Enzymatic oxidation of ethanol in the gaseous phase

Abstract

The enzymatic conversion of gaseous substrates represents a novel concept in bioprocessing. A critical parameter in such systems is the water activity, A_w The present article reports the effect of A_w on the catalytic performance of alcohol oxidase acting on ethanol vapors. Enzyme activity in the gas-phase reaction increases several orders of magnitude, whereas the thermostability decreases drastically when A_w is increased from 0.11 to 0.97. The enzyme is active on gaseous substrates even at hydration levels below the monolayer coverage. Enhanced thermostability at lower hydrations results in an increase in the optimum temperature of the gas-phase reaction catalyzed by alcohol oxidase. The apparent activation energy decreases as A_w increases, approaching the value obtained for the enzyme in aqueous solution.
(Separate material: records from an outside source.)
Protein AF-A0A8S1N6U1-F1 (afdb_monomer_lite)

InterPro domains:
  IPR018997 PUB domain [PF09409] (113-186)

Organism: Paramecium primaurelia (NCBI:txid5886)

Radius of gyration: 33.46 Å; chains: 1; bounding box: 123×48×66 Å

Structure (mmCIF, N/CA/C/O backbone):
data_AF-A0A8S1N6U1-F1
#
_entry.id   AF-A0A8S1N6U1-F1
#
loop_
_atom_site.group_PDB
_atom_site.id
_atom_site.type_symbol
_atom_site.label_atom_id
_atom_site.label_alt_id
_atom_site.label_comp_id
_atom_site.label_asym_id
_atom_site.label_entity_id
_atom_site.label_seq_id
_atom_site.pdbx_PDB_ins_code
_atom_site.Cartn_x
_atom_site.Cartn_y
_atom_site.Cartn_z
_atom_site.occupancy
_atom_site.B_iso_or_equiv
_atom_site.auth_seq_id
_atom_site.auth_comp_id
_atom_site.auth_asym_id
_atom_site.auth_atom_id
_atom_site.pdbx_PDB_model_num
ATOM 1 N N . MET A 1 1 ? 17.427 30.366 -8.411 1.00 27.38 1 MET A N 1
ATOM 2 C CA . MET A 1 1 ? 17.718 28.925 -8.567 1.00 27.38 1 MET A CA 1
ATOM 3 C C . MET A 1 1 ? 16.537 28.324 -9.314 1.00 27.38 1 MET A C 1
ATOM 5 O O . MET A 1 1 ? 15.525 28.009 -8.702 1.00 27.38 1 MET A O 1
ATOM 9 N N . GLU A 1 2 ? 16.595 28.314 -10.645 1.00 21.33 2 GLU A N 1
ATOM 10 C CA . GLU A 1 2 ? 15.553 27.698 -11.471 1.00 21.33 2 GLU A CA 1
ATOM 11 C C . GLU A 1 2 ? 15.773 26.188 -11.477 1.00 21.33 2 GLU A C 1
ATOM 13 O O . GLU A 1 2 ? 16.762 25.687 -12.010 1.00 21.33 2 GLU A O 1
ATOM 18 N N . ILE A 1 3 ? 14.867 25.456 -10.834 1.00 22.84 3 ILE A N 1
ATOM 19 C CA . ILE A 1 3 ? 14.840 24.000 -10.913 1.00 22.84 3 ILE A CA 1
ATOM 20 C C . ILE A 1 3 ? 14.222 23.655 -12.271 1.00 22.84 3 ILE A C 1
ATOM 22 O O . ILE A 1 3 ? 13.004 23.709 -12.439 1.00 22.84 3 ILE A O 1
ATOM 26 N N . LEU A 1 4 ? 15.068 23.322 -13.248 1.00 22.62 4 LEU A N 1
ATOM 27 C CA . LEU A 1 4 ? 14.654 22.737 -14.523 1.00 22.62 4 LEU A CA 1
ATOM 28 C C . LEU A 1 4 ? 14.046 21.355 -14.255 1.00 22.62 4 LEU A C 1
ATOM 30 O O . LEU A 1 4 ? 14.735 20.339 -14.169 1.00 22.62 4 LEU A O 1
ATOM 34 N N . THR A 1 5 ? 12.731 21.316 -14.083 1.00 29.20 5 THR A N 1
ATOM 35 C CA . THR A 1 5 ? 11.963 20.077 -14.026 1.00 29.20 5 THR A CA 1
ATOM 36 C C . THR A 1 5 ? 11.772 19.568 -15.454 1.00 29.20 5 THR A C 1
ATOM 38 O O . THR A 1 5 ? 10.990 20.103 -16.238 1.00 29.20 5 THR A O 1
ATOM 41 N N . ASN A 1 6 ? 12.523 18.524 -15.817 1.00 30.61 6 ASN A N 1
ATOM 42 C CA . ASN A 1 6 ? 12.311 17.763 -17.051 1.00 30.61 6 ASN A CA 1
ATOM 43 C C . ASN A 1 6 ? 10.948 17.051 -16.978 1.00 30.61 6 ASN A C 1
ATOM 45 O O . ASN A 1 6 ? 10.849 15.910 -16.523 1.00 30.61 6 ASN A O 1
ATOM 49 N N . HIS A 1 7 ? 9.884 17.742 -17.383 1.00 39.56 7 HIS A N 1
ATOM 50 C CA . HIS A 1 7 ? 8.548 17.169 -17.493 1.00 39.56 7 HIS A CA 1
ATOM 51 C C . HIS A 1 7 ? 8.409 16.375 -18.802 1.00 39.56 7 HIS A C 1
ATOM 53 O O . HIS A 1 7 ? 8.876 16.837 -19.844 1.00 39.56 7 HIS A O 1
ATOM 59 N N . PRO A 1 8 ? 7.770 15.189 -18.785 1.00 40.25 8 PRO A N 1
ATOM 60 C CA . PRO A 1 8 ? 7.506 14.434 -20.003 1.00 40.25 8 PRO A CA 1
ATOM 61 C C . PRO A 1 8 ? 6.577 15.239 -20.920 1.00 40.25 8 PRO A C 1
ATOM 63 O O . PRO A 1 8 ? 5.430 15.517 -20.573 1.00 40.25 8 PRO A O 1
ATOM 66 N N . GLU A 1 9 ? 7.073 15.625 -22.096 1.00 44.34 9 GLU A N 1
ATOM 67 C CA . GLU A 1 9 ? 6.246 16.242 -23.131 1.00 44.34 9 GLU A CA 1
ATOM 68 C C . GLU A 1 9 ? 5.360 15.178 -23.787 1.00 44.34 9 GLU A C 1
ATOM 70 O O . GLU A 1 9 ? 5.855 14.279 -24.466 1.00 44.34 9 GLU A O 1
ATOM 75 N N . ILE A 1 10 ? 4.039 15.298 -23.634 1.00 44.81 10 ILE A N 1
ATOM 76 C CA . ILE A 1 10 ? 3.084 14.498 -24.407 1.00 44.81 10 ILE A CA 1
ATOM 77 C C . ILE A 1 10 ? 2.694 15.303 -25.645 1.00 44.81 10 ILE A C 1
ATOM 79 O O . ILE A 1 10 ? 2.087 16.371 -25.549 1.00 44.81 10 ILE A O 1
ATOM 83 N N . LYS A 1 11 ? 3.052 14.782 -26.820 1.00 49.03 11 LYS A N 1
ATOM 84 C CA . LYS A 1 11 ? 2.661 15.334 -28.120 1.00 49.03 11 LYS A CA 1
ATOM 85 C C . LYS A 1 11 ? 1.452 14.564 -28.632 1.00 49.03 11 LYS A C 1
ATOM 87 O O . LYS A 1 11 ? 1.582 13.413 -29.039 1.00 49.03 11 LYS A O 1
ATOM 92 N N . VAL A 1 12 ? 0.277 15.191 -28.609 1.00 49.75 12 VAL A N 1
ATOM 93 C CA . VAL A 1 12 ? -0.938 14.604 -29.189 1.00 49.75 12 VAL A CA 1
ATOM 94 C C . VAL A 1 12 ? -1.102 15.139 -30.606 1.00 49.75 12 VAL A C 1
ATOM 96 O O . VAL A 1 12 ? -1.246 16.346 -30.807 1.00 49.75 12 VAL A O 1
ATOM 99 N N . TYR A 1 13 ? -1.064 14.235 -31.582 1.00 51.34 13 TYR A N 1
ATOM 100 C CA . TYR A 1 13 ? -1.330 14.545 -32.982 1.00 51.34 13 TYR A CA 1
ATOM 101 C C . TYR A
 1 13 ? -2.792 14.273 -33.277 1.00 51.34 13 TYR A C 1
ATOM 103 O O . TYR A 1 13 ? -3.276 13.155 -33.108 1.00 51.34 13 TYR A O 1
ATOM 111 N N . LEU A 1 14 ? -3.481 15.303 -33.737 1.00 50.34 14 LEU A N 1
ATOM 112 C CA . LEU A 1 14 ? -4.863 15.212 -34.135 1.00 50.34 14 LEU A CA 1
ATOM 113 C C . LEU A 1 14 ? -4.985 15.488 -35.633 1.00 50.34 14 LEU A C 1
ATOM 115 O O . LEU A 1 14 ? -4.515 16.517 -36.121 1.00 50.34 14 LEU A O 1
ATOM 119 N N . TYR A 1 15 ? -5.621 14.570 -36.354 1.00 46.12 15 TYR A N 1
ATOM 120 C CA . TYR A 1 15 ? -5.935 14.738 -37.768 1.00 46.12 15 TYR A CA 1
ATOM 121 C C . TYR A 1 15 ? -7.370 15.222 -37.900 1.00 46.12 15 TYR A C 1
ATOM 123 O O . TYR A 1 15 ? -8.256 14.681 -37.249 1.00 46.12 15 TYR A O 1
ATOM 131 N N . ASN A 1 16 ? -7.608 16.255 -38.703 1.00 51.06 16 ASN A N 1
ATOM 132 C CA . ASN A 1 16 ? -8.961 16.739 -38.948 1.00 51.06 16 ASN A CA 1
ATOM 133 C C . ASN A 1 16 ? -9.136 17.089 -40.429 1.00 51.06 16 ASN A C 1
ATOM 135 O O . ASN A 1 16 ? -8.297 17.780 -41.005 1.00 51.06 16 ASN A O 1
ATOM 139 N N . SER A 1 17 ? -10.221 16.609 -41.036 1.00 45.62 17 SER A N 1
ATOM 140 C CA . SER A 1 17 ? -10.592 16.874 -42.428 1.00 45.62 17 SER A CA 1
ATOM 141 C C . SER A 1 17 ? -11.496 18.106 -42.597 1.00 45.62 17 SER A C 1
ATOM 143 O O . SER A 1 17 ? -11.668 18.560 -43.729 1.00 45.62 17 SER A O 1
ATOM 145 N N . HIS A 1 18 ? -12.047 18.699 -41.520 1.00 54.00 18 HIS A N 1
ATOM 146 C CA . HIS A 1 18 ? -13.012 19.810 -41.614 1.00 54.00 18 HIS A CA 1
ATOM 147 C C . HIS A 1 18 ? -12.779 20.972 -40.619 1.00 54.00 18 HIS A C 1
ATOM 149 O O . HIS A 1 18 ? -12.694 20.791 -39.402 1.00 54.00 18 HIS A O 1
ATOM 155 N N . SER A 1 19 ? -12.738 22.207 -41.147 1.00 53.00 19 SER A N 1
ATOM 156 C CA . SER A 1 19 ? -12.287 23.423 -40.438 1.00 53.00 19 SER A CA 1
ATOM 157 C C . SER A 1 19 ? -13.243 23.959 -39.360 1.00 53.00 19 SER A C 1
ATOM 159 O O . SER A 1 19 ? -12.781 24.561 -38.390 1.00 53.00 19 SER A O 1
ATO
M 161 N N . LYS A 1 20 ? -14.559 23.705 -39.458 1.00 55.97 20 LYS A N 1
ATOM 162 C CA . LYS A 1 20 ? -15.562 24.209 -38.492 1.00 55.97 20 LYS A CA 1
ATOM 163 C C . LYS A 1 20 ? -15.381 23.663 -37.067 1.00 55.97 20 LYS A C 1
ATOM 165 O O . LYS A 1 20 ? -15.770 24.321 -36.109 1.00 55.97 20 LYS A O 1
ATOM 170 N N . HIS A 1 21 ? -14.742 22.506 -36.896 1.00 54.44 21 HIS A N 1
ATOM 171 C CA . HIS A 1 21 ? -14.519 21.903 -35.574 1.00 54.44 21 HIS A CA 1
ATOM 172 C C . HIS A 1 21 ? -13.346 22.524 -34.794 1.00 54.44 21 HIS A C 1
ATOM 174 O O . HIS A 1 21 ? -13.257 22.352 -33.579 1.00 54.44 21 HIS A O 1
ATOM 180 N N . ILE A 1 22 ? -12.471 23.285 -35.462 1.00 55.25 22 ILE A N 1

The formation of a pread-sorbed ethanol phase on the surface of the support is not a prerequisite for the reaction, suggesting that the reaction occurs by direct interaction of the gaseous substrate with the enzyme. The gas-phase reaction follows Michaelis–Menten kinetics, with a K_m value almost 100 times lower than that in aqueous solution. Based on vapor–liquid equilibrium data and observed K_m values, it is postulated that during the gas-phase reaction the ethanol on the enzyme establishes an equilibrium with the ethanol vapor similar to that between ethanol in water and ethanol in the gas phase.